In this sense, research in developing new materials and improving existing ones, aiming at an even greater efficiency in the remediation of contaminants present in wastewater, has been continuously reported. In addition, custom applications to target specific contaminants have been trending in the field, where future research may direct the creation of highly selective materials for certain pollutants, increasing efficiency and minimizing unwanted impacts [62,70,114,115]. However, some gaps have been highlighted, such as large-scale applications and understanding pollutant degradation mechanisms. The production and application of economically viable perovskite oxide hybrids on an industrial scale, enabling their widespread adoption, is still a step to be overcome, as most research is at the laboratory level. In addition, a better understanding of the mechanisms of degradation and removal of contaminants by composites of perovskite oxides to make the process more intelligent and effective for materials for specific applications may also be a promising alternative for studies. Therefore, composites of perovskite oxides and other materials have the potential to play an important role in wastewater remediation, contributing to the solution of pressing environmental challenges. While the technical and scientific challenges are significant, prospects indicate promising advances and innovations that could revolutionize how we approach the remediation of contaminated water resources.
To address the problem of antibiotics and other emerging pollutants in water, it is critical to develop and implement green technologies for treatment processes [43,46]. This includes using remediation techniques that minimize energy consumption, waste generation, and toxic by-product emissions, as well as research into advanced oxidation methods using renewable energy sources such as sunlight and the development of more efficient catalysts. However, it is essential to note that the successful implementation of sustainable approaches requires collaboration among governments, research institutions, industry, professionals, and society at large. Therefore, investing in research and the development of sustainable technologies, raising public awareness, and adopting appropriate policies are essential to effectively address the environmental challenges posed by emerging pollutants and ensure the health of ecosystems and future generations.

7. Conclusions

Perovskite oxides emerge as promising agents in treating environments contaminated by antibiotics, offering optimistic prospects for the remediation of these pollutants. Its catalytic capacity and specific properties show significant potential in developing effective strategies to address environmental contamination caused by antibiotic residues. This innovative approach paves the way for promising perspectives in environmental remediation and highlights the continued importance of research in this field. In addition, composites of perovskite oxides and other materials prove to be an auspicious and innovative approach to wastewater remediation. This represents a significant step towards more effective and sustainable solutions to contemporary environmental challenges. Combining the unique properties of perovskite oxides with various complementary materials, such as polymers, carbon, and clays, has resulted in composites that exhibit exceptional synergies, expanding the scope and efficiency of remediation processes. While the field is teeming with opportunities, it also faces several challenges that require attention. The stability and durability of perovskite oxide hybrids under varying environmental conditions may be crucial for practical application and long-term effectiveness. In addition, precisely optimizing the composition and proportions of constituent materials has been essential in maximizing synergy and superior performance in contaminant remediation.
Antibiotic and other emerging pollutant treatment techniques represent a crucial area of research and development to address the growing challenges of the presence of drugs in the environment. While much study remains to be carried out, significant progress has been made in developing practical and sustainable remediation approaches.
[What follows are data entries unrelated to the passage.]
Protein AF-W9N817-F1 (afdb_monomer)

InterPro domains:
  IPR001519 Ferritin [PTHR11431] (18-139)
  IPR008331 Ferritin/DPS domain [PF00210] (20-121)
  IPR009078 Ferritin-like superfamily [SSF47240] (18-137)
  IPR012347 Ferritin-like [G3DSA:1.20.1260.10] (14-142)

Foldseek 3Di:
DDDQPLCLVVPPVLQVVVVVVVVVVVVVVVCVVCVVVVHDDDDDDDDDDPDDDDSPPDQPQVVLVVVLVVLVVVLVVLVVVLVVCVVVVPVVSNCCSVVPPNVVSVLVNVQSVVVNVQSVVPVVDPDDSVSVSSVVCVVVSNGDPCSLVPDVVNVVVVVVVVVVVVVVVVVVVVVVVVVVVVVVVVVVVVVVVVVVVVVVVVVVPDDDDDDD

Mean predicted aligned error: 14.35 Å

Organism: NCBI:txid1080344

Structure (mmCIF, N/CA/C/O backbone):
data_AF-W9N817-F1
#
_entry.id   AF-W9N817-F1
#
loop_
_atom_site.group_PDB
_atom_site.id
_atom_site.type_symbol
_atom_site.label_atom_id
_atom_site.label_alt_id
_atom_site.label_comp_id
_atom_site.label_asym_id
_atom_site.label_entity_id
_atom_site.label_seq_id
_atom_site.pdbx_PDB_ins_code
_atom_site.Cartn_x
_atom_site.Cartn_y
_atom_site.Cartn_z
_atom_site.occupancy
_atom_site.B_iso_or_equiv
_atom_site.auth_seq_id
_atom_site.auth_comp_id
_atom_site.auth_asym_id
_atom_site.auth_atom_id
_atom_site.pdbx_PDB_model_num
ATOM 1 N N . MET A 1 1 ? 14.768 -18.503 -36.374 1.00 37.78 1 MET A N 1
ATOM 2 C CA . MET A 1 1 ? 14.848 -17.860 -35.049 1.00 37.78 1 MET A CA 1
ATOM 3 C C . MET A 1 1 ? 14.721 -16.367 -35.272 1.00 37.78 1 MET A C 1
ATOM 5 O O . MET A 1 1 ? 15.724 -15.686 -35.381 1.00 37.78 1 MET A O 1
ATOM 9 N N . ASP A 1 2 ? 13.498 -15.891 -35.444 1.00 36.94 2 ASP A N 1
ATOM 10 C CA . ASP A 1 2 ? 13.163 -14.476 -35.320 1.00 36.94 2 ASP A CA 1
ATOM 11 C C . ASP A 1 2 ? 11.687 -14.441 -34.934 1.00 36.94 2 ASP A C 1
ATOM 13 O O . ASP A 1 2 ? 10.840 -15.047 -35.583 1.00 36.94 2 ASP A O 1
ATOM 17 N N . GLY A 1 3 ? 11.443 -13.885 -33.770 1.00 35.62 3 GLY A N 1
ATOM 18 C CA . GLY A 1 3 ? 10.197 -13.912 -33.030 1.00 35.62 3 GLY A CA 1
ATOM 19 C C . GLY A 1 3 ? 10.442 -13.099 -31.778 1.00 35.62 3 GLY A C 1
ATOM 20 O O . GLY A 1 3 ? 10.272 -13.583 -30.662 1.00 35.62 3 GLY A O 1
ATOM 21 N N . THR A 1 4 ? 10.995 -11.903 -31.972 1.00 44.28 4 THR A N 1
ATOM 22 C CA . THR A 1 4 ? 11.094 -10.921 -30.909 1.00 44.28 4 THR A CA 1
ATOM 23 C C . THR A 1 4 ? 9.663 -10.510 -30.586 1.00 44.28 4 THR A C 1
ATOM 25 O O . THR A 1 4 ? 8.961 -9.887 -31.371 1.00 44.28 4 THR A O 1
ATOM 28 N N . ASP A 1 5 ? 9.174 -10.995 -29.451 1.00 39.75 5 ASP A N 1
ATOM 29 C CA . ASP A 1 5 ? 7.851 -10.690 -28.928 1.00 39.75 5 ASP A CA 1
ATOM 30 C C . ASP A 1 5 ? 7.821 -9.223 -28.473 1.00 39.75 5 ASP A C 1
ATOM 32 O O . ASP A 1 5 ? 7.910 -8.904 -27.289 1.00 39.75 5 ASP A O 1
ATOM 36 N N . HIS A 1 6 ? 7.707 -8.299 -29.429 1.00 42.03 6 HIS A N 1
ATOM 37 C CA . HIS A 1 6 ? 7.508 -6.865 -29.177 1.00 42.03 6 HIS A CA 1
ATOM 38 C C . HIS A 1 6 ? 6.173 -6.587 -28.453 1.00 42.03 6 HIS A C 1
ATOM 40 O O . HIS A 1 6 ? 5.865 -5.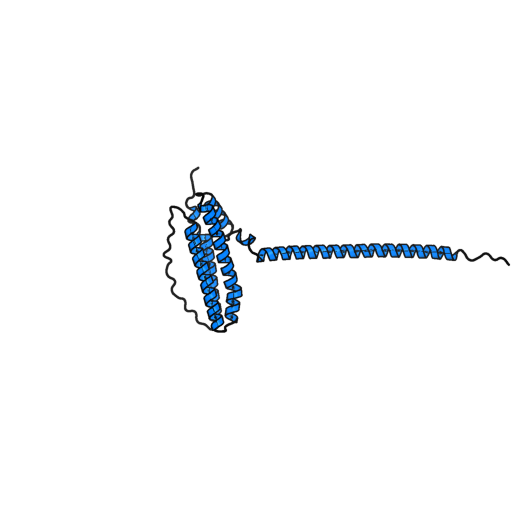454 -28.095 1.00 42.03 6 HIS A O 1
ATOM 46 N N . ARG A 1 7 ? 5.350 -7.624 -28.238 1.00 41.59 7 ARG A N 1
ATOM 47 C CA . ARG A 1 7 ? 4.047 -7.577 -27.571 1.00 41.59 7 ARG A CA 1
ATOM 48 C C . ARG A 1 7 ? 4.146 -7.794 -26.057 1.00 41.59 7 ARG A C 1
ATOM 50 O O . ARG A 1 7 ? 3.123 -7.695 -25.379 1.00 41.59 7 ARG A O 1
ATOM 57 N N . ALA A 1 8 ? 5.338 -8.064 -25.519 1.00 41.69 8 ALA A N 1
ATOM 58 C CA . ALA A 1 8 ? 5.533 -8.371 -24.104 1.00 41.69 8 ALA A CA 1
ATOM 59 C C . ALA A 1 8 ? 5.103 -7.217 -23.177 1.00 41.69 8 ALA A C 1
ATOM 61 O O . ALA A 1 8 ? 4.445 -7.469 -22.173 1.00 41.69 8 ALA A O 1
ATOM 62 N N . MET A 1 9 ? 5.338 -5.948 -23.536 1.00 46.12 9 MET A N 1
ATOM 63 C CA . MET A 1 9 ? 4.917 -4.828 -22.677 1.00 46.12 9 MET A CA 1
ATOM 64 C C . MET A 1 9 ? 3.449 -4.404 -22.855 1.00 46.12 9 MET A C 1
ATOM 66 O O . MET A 1 9 ? 2.878 -3.790 -21.958 1.00 46.12 9 MET A O 1
ATOM 70 N N . LYS A 1 10 ? 2.764 -4.859 -23.918 1.00 44.16 10 LYS A N 1
ATOM 71 C CA . LYS A 1 10 ? 1.292 -4.729 -24.035 1.00 44.16 10 LYS A CA 1
ATOM 72 C C . LYS A 1 10 ? 0.553 -5.514 -22.946 1.00 44.16 10 LYS A C 1
ATOM 74 O O . LYS A 1 10 ? -0.658 -5.390 -22.789 1.00 44.16 10 LYS A O 1
ATOM 79 N N . ARG A 1 11 ? 1.289 -6.346 -22.200 1.00 44.34 11 ARG A N 1
ATOM 80 C CA . ARG A 1 11 ? 0.821 -7.143 -21.075 1.00 44.34 11 ARG A CA 1
ATOM 81 C C . ARG A 1 11 ? 1.409 -6.688 -19.725 1.00 44.34 11 ARG A C 1
ATOM 83 O O . ARG A 1 11 ? 1.679 -7.536 -18.875 1.00 44.34 11 ARG A O 1
ATOM 90 N N . ALA A 1 12 ? 1.435 -5.380 -19.470 1.00 49.09 12 ALA A N 1
ATOM 91 C CA . ALA A 1 12 ? 1.447 -4.835 -18.109 1.00 49.09 12 ALA A CA 1
ATOM 92 C C . ALA A 1 12 ? 0.094 -4.873 -17.329 1.00 49.09 12 ALA A C 1
ATOM 94 O O . ALA A 1 12 ? 0.097 -4.434 -16.181 1.00 49.09 12 ALA A O 1
ATOM 95 N N . PRO A 1 13 ? -1.059 -5.420 -17.807 1.00 52.47 13 PRO A N 1
ATOM 96 C CA . PRO A 1 13 ? -2.324 -5.259 -17.108 1.00 52.47 13 PRO A CA 1
ATOM 97 C C . PRO A 1 13 ? -2.379 -6.093 -15.836 1.00 52.47 13 PRO A C 1
ATOM 99 O O . PRO A 1 13 ? -3.321 -5.943 -15.083 1.00 52.47 13 PRO A O 1
ATOM 102 N N . PHE A 1 14 ? -1.429 -6.997 -15.570 1.00 49.00 14 PHE A N 1
ATOM 103 C CA . PHE A 1 14 ? -1.553 -7.853 -14.395 1.00 49.00 14 PHE A CA 1
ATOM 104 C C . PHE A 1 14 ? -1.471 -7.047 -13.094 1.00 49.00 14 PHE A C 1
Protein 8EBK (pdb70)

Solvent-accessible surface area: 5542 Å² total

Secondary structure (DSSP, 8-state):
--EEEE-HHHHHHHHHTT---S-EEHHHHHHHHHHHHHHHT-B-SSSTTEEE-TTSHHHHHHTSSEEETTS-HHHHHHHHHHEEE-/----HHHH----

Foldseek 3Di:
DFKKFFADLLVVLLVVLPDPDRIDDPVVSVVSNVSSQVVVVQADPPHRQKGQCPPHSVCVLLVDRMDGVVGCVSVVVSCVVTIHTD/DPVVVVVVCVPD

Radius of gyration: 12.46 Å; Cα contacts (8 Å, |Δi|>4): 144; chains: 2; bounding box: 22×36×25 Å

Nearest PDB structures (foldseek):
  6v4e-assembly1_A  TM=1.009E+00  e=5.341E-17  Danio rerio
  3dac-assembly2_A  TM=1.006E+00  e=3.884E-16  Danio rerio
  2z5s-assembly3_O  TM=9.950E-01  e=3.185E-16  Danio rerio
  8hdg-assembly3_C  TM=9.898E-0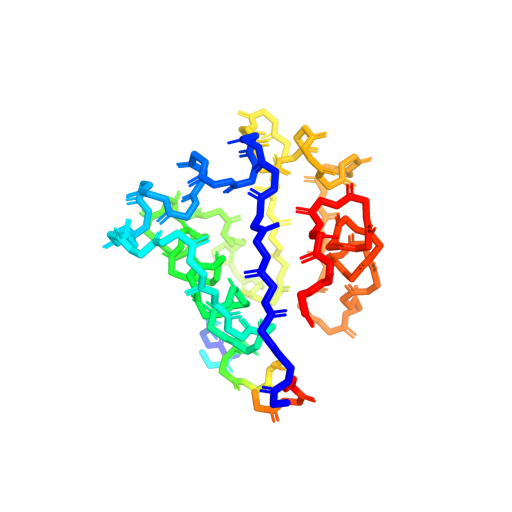1  e=4.028E-13  Homo sapiens
  3fdo-assembly4_A-2  TM=9.811E-01  e=4.598E-13  Homo sapiens

B-factor: mean 29.07, std 12.92, range [13.85, 68.51]

Organism: Danio rerio (NCBI:txid7955)

InterPro domains:
  IPR001876 Zinc finger, RanBP2-type [PS01358] (309-328)
  IPR001876 Zinc finger, RanBP2-type [PS50199] (305-334)
  IPR003121 SWIB/MDM2 domain [PF02201] (28-84)
  IPR003121 SWIB/MDM2 domain [PS51925] (22-105)
  IPR013083 Zinc finger, RING/FYVE/PHD-type [G3DSA:3.30.40.10] (434-496)
  IPR015458 MDM4 [PIRSF500699] (6-496)
  IPR016495 p53 negative regulator Mdm2/Mdm4 [PIRSF006748] (3-496)
  IPR036443 Zinc finger, RanBP2-type superfamily [SSF90209] (296-340)
  IPR036885 SWIB/MDM2 domain superfamily [G3DSA:1.10.245.10] (11-108)
  IPR036885 SWIB/MDM2 domain superfamily [SSF47592] (15-117)
  IPR051652 MDM2/MDM4 and MUL1 [PTHR12183] (26-495)

Sequence (98 aa):
GTQVHPRAPLLQILKVAGAQEEVFTVKEVMH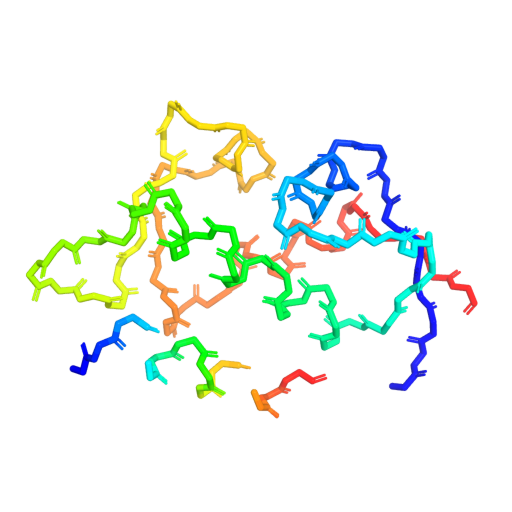YLGQYIMMMKQLYDKQRQHIVHCHDDPLGELLEVGSSFSVKNPSPLYEMLKRNLVILLTFEYWAQQLSSAA

Structure (mmCIF, N/CA/C/O backbone):
data_8EBK
#
_entry.id   8EBK
#
_cell.length_a   81.520
_cell.length_b   108.400
_cell.length_c   30.730
_cell.angle_alpha   90.000
_cell.angle_beta   90.000
_cell.angle_gamma   90.000
#
_symmetry.space_group_name_H-M   'C 2 2 21'
#
loop_
_entity.id
_entity.type
_entity.pdbx_description
1 polymer HDMX
2 polymer ACE-LEU-THR-PHE-0EH-GLU-TYR-TRP-ALA-GLN-LEU-MK8-SER-ALA-ALA
3 water water
#
loop_
_atom_site.group_PDB
_atom_site.id
_atom_site.type_symbol
_atom_site.label_atom_id
_atom_site.label_alt_id
_atom_site.label_comp_id
_atom_site.label_asym_id
_atom_site.label_entity_id
_atom_site.label_seq_id
_atom_site.pdbx_PDB_ins_code
_atom_site.Cartn_x
_atom_site.Cartn_y
_atom_site.Cartn_z
_atom_site.occupancy
_atom_site.B_iso_or_equiv
_atom_site.auth_seq_id
_atom_site.auth_comp_id
_atom_site.auth_asym_id
_atom_site.auth_atom_id
_atom_site.pdbx_PDB_model_num
ATOM 1 N N . GLY A 1 37 ? 15.931 3.278 -14.542 1.00 55.54 21 GLY A N 1
ATOM 2 C CA . GLY A 1 37 ? 15.096 2.169 -14.113 1.00 55.89 21 GLY A CA 1
ATOM 3 C C . GLY A 1 37 ? 15.515 1.583 -12.778 1.00 56.09 21 GLY A C 1
ATOM 4 O O . GLY A 1 37 ? 14.800 0.770 -12.190 1.00 57.40 21 GLY A O 1
ATOM 5 N N . THR A 1 38 ? 16.684 2.002 -12.301 1.00 53.68 22 THR A N 1
ATOM 6 C CA . THR A 1 38 ? 17.206 1.510 -11.036 1.00 50.95 22 THR A CA 1
ATOM 7 C C . THR A 1 38 ? 16.327 1.962 -9.876 1.00 47.12 22 THR A C 1
ATOM 8 O O . THR A 1 38 ? 15.771 3.065 -9.876 1.00 45.37 22 THR A O 1
ATOM 12 N N . GLN A 1 39 ? 16.208 1.095 -8.877 1.00 44.43 23 GLN A N 1
ATOM 13 C CA . GLN A 1 39 ? 15.473 1.407 -7.662 1.00 42.48 23 GLN A CA 1
ATOM 14 C C . GLN A 1 39 ? 16.390 2.106 -6.669 1.00 37.55 23 GLN A C 1
ATOM 15 O O . GLN A 1 39 ? 17.579 1.786 -6.568 1.00 37.86 23 GLN A O 1
ATOM 21 N N . VAL A 1 40 ? 15.837 3.084 -5.952 1.00 32.55 24 VAL A N 1
ATOM 22 C CA . VAL A 1 40 ? 16.591 3.861 -4.979 1.00 29.93 24 VAL A CA 1
ATOM 23 C C . VAL A 1 40 ? 15.770 4.002 -3.706 1.00 30.37 24 VAL A C 1
ATOM 24 O O . VAL A 1 40 ? 14.535 3.969 -3.724 1.00 31.92 24 VAL A O 1
ATOM 28 N N . HIS A 1 41 ? 16.470 4.167 -2.592 1.00 29.70 25 HIS A N 1
ATOM 29 C CA . HIS A 1 41 ? 15.832 4.408 -1.311 1.00 28.40 25 HIS A CA 1
ATOM 30 C C . HIS A 1 41 ? 16.242 5.786 -0.813 1.00 27.60 25 HIS A C 1
ATOM 31 O O . HIS A 1 41 ? 17.440 6.022 -0.580 1.00 28.00 25 HIS A O 1
ATOM 38 N N . PRO A 1 42 ? 15.307 6.721 -0.644 1.00 26.21 26 PRO A N 1
ATOM 39 C CA . PRO A 1 42 ? 15.682 8.054 -0.155 1.00 26.35 26 PRO A CA 1
ATOM 40 C C . PRO A 1 42 ? 16.060 8.020 1.315 1.00 27.01 26 PRO A C 1
ATOM 41 O O . PRO A 1 42 ? 15.440 7.322 2.123 1.00 28.76 26 PRO A O 1
ATOM 45 N N . ARG A 1 43 ? 17.084 8.797 1.657 1.00 28.34 27 ARG A N 1
ATOM 46 C CA . ARG A 1 43 ? 17.423 9.013 3.050 1.00 28.56 27 ARG A CA 1
ATOM 47 C C . ARG A 1 43 ? 16.312 9.797 3.742 1.00 28.88 27 ARG A C 1
ATOM 48 O O . ARG A 1 43 ? 15.502 10.470 3.099 1.00 27.44 27 ARG A O 1
ATOM 56 N N . ALA A 1 44 ? 16.289 9.711 5.074 1.00 29.51 28 ALA A N 1
ATOM 57 C CA . ALA A 1 44 ? 15.145 10.182 5.857 1.00 30.41 28 ALA A CA 1
ATOM 58 C C . ALA A 1 44 ? 14.706 11.614 5.569 1.00 28.67 28 ALA A C 1
ATOM 59 O O . ALA A 1 44 ? 13.492 11.839 5.431 1.00 29.03 28 ALA A O 1
ATOM 61 N N . PRO A 1 45 ? 15.593 12.618 5.512 1.00 28.13 29 PRO A N 1
ATOM 62 C CA . PRO A 1 45 ? 15.106 13.989 5.265 1.00 26.51 29 PRO A CA 1
ATOM 63 C C . PRO A 1 45 ? 14.460 14.147 3.906 1.00 23.25 29 PRO A C 1
ATOM 64 O O . PRO A 1 45 ? 13.485 14.901 3.754 1.00 23.73 29 PRO A O 1
ATOM 68 N N . LEU A 1 46 ? 14.977 13.450 2.899 1.00 22.86 30 LEU A N 1
ATOM 69 C CA . LEU A 1 46 ? 14.334 13.491 1.592 1.00 21.53 30 LEU A CA 1
ATOM 70 C C . LEU A 1 4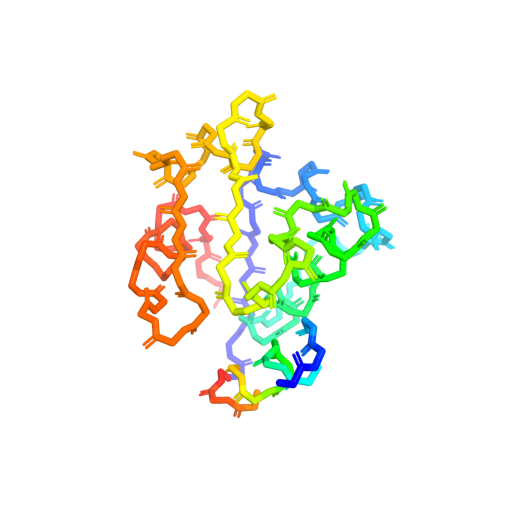6 ? 13.020 12.721 1.611 1.00 21.77 30 LEU A C 1
ATOM 71 O O . LEU A 1 46 ? 12.013 13.189 1.067 1.00 22.07 30 LEU A O 1
ATOM 76 N N . LEU A 1 47 ? 12.997 11.554 2.260 1.00 23.93 31 LEU A N 1
ATOM 77 C CA . LEU A 1 47 ? 11.753 10.796 2.339 1.00 26.81 31 LEU A CA 1
ATOM 78 C C . LEU A 1 47 ? 10.641 11.612 2.991 1.00 27.05 31 LEU A C 1
ATOM 79 O O . LEU A 1 47 ? 9.484 11.537 2.566 1.00 27.23 31 LEU A O 1
ATOM 84 N N . GLN A 1 48 ? 10.981 12.422 4.002 1.00 27.76 32 GLN A N 1
ATOM 85 C CA . GLN A 1 48 ? 9.982 13.261 4.661 1.00 27.85 32 GLN A CA 1
ATOM 86 C C . GLN A 1 48 ? 9.324 14.223 3.679 1.00 26.02 32 GLN A C 1
ATOM 87 O O . GLN A 1 48 ? 8.100 14.412 3.706 1.00 26.82 32 GLN A O 1
ATOM 93 N N . ILE A 1 49 ? 10.119 14.821 2.787 1.00 22.67 33 ILE A N 1
ATOM 94 C CA . ILE A 1 49 ? 9.570 15.720 1.779 1.00 22.90 33 ILE A CA 1
ATOM 95 C C . ILE A 1 49 ? 8.661 14.959 0.826 1.00 20.58 33 ILE A C 1
ATOM 96 O O . ILE A 1 49 ? 7.565 15.426 0.489 1.00 21.61 33 ILE A O 1
ATOM 101 N N . LEU A 1 50 ? 9.099 13.781 0.373 1.00 20.83 34 LEU A N 1
ATOM 102 C CA . LEU A 1 50 ? 8.274 12.991 -0.537 1.00 21.35 34 LEU A CA 1
ATOM 103 C C . LEU A 1 50 ? 6.957 12.597 0.119 1.00 24.06 34 LEU A C 1
ATOM 104 O O . LEU A 1 50 ? 5.909 12.596 -0.537 1.00 25.18 34 LEU A O 1
ATOM 109 N N . LYS A 1 51 ? 6.991 12.289 1.420 1.00 24.54 35 LYS A N 1
ATOM 110 C CA . LYS A 1 51 ? 5.777 11.926 2.147 1.00 28.13 35 LYS A CA 1
ATOM 111 C C . LYS A 1 51 ? 4.774 13.074 2.191 1.00 27.39 35 LYS A C 1
ATOM 112 O O . LYS A 1 51 ? 3.565 12.849 2.068 1.00 28.24 35 LYS A O 1
ATOM 118 N N . VAL A 1 52 ? 5.251 14.303 2.412 1.00 28.79 36 VAL A N 1
ATOM 119 C CA . VAL A 1 52 ? 4.365 15.467 2.358 1.00 29.29 36 VAL A CA 1
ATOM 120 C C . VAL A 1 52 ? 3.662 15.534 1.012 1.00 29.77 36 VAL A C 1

However, it is essential to highlight some promising future perspectives, such as advances in green technologies, investment in combined remediation processes, promoting the improvement of biological techniques, the effective monitoring of antibiotics and antibiotic resistance genes in nature, and the development of increasingly intelligent waste management systems.
The prospects in both fields are promising, with an increasing focus on developing more efficient, pollutant-specific, and highly selective materials. Exploring degradation and adsorption mechanisms is also vital to direct research and the design of more effective perovskite oxide hybrids and emerging pollutant treatment techniques. In addition, the integration of materials with existing technologies and production scalability are areas of development that can amplify the impact of hybrids and treatment techniques in wastewater remediation on a global level.
Ongoing research in bioremediation and developing green and sustainable technologies will continue to drive the efficiency and cost effectiveness of remediation techniques in both fields. Using renewable energy sources, genetic engineering, advanced analytical techniques, data analytics, and predictive modeling all play critical roles in addressing environmental challenges. Awareness and continued education about the environmental impacts of contaminants, whether they be antibiotics or other pollutants, are essential for a systematic approach to mitigating the problems at hand. Therefore, the fields of perovskite oxide hybrids and treatment techniques are ever evolving, driven by the goal of protecting the environment and human health. With continuous research efforts, collaboration between different sectors, and coordinated actions at a global level, it is possible to address the challenges associated with contaminants in water and ensure a more sustainable and prosperous future.

Author Contributions

Conceptualization, A.H.d.S.J., A.A.U.d.S., L.d.S. and A.d.S.; methodology, A.H.d.S.J.; validation, C.R.S.d.O., L.P., S.M.d.A.G.U.d.S., A.A.U.d.S., A.B.M., R.K.T., H.L.R., L.d.S. and A.d.S.; formal analysis, A.d.S.; investigation, A.H.d.S.J., T.W.L., L.P. and A.d.S.; resources, S.M.d.A.G.U.d.S., A.A.U.d.S., A.B.M., R.K.T., H.L.R., L.d.S. and A.d.S.; data curation, C.R.S.d.O., L.P., S.M.d.A.G.U.d.S., A.A.U.d.S., A.B.M., R.K.T., H.L.R., L.d.S. and A.d.S.; writing—original draft preparation, A.H.d.S.J., T.W.L. and A.B.M.; writing—review and editing, A.H.d.S.J., T.W.L., A.B.M., R.K.T. and A.d.S.; supervision, C.R.S.d.O., L.P., S.M.d.A.G.U.d.S., A.A.U.d.S., A.B.M., R.K.T., H.L.R., L.d.S. and A.d.S.; project administration, C.R.S.d.O., L.P., S.M.d.A.G.U.d.S., A.A.U.d.S., A.B.M., R.K.T., H.L.R., L.d.S. and A.d.S.; funding acquisition, A.B.M., R.K.T., H.L.R. and A.d.S. All authors have read and agreed to the published version of the manuscript.

Funding

This research was funded by Conselho Nacional de Desenvolvimento Científico e Tecnológico (CNPq, Brazil) and Coordenação de Aperfeiçoamento de Pessoal de Nível Superior (CAPES, Brazil), Finance Code 001.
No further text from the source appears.